I got into a brief but very interesting Twitter conversation with John Wiswell and Helen Howell the other night. John started it by mentioning the conflict of liking a specific book which may belong to a genre one generally dislikes (here's what he actually tweeted). It got me thinking though: hence this blog post.
Underneath the kitchen sink in my small apartment is a blue plastic recycling bin that is, by some counts, not a recycling bin at all. It's a stackable box I picked up for about $5 in the IKEA children's section. I just got it because I needed a recycling bin that fit under my sink, and it's the right colour and shape so visitors can tell what it's for.
Has this particular type of bin ever been marketed for recycling in small apartments? No.
Has this particular type of bin ever been advertised as being something adults may find useful even if they don't have any children? No.
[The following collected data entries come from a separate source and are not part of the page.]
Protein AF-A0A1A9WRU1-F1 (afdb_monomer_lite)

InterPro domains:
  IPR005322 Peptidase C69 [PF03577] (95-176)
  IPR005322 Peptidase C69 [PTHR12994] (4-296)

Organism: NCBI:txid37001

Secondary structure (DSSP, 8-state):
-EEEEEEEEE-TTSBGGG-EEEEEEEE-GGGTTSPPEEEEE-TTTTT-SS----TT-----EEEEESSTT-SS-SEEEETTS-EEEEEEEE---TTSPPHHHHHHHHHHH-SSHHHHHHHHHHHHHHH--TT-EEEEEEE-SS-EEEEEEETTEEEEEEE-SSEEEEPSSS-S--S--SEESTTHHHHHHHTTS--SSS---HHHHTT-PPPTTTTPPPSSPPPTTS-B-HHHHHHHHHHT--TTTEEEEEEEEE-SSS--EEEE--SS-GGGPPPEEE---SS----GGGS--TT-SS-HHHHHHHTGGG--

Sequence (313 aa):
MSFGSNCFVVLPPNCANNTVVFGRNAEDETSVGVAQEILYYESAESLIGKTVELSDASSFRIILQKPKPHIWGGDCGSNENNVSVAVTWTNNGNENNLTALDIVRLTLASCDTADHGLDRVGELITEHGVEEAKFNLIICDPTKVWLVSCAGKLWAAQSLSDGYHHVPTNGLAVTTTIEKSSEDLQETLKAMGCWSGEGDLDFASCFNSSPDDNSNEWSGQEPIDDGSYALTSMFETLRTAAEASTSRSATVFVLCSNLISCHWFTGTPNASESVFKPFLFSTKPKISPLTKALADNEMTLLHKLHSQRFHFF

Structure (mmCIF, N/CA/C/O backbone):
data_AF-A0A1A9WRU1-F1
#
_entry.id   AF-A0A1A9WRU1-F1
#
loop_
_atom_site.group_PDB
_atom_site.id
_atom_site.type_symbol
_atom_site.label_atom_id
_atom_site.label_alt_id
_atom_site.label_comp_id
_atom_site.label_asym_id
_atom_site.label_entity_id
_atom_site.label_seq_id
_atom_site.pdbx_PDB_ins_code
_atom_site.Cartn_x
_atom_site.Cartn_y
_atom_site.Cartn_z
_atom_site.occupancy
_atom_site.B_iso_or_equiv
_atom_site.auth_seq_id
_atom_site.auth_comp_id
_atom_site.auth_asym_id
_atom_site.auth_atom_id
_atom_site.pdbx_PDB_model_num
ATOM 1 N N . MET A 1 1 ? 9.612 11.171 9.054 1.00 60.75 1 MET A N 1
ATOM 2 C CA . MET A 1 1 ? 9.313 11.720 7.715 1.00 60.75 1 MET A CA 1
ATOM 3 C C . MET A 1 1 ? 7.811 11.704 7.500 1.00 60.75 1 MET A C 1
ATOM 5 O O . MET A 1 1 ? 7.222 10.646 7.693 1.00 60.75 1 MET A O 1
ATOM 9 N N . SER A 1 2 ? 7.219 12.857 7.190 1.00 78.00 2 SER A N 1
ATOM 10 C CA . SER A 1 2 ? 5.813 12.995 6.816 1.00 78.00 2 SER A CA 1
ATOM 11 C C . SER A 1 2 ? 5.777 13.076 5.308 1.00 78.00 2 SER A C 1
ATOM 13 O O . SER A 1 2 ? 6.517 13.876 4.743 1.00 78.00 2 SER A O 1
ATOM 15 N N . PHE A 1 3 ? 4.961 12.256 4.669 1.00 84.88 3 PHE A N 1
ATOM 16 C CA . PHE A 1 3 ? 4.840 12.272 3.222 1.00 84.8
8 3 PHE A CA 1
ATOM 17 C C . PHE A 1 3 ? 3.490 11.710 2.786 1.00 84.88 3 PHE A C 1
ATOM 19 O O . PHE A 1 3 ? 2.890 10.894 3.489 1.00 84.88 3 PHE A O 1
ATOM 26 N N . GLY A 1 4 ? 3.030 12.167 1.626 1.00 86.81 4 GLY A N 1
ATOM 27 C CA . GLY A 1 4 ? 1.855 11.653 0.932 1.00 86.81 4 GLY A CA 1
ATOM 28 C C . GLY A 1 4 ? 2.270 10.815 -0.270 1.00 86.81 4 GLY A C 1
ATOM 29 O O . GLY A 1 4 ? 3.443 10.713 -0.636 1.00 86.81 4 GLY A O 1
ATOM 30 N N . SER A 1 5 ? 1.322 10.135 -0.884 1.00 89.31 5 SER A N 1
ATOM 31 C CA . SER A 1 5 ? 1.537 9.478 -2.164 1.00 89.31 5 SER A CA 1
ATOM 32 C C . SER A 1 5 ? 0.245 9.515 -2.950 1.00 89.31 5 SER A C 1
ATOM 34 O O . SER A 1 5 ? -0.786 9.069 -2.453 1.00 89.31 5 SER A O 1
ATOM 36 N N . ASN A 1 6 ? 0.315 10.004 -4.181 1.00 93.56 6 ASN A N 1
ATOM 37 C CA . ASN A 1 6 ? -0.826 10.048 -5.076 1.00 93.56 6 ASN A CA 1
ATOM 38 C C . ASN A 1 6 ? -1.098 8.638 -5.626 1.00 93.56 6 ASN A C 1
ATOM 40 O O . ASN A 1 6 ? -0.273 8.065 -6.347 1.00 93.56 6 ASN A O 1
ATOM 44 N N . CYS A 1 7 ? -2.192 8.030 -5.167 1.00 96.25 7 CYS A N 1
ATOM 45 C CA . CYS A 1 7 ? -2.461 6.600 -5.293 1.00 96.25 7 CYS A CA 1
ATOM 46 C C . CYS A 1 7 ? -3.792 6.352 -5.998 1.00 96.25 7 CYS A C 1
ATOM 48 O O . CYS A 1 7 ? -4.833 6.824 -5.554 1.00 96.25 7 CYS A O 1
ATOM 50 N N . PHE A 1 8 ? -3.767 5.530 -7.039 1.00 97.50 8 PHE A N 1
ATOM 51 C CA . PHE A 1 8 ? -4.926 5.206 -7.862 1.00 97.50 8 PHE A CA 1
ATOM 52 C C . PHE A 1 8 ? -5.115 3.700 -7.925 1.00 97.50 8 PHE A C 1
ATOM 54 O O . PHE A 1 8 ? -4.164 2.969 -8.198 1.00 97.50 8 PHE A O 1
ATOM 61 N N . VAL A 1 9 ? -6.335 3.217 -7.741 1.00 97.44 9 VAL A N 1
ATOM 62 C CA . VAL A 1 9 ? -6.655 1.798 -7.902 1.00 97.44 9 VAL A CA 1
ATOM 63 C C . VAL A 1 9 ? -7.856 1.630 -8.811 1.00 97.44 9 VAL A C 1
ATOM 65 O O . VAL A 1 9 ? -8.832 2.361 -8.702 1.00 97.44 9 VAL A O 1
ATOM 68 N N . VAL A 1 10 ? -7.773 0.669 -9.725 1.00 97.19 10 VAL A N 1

But it's my recycling bin now, and it's been that for fifteen years. It works great.
That's okay at IKEA, because they even hack their own stuff, never mind having customers do their own hacks. But then there's the time that I bought a large-faced, longer-strapped Swatch watch. As a tall, big woman, it made sense to buy a watch more in proportion, with, well, me.
After I'd paid, the saleslady said, "Um, you do realise that's a man's watch, right?"
"It's mine now," I said, and that was that. I wore that watch for ten years, and the saleslady was the very last person ever to comment on its supposedly inherent masculinity.
And so it goes for a lot of things. On the director's commentary of the Star Trek DVD, J.J. Abrams said he included the Kirk birth scene at the beginning to draw women into the story, yet female Trek fans are famous as their own SF subculture. Why attempt to "draw" women to something they're already predisposed to like? Oh right, because marketers say that women don't like action films or SF films on their own — they have to be dragged to them by their boyfriends/husbands.
Robert J. Sawyer wrote a brilliant trilogy about a parallel universe where Neanderthals are the surviving hominid species, and had at its heart a wonderful romance plot. Audrey Niffenegger wrote a brilliant time travel novel about a married couple. Somehow, at least in the bookshops I've been to in person and on-line, Sawyer's work gets put in Science Fiction & Fantasy, while Niffenegger's is put in Romance. Yet they're both science fiction works that effectively use a romance between two major characters to move the plot. Having read both the entire Hominids trilogy and the Niffenegger novel, and having loved both about equally, all I can think is that it comes down to marketing. I suppose one could argue that the initiating action on Sawyer's work is from an invention, whereas the initiating action in Niffenegger's is a biological reaction, but that's a bit of hair-splitting. Substitute in The Chrysalids for the Hominids trilogy if it really bothers you.
The point is, it seems we are expected to swallow the marketing, the spin on something, as much as the something that the marketing is supposed to persuade us to buy. And it gets ugly, very quickly. "That toy's for girls." "Those are men's socks." "Harry Potter is for kids, not adults who read real literature." "Americans like that much sugar in their soda."
It's bizarre, because if the product was pushed ahead of the demographic, they might sell more of the things. I remember that my best friend in high school wanted to have a McDonald's birthday party for her eighteenth birthday as a sort of "farewell to childhood" gag event. All of her friends were into it, and she successfully organised the event with the local McDonald's — until we showed up for the party. The restaurant manager was furious with us, even when we offered to forego some of the extra service usually offered because the attendees were typically small children. How dare we buy something outside of our demographic?
If we can legally buy it, what the hell would anyone care if they're selling it? They're still making money from us.
As consumers, we're warned that businesses will try to make money from us any way they can. The demographic segmentation of products and services — including products and services which are nominally interchangeable before the marketing labels get slapped on them — makes me suspect otherwise.
I don't think there's an actual conspiracy going on. I just think certain people don't like having their apple carts upset by people making their own choices.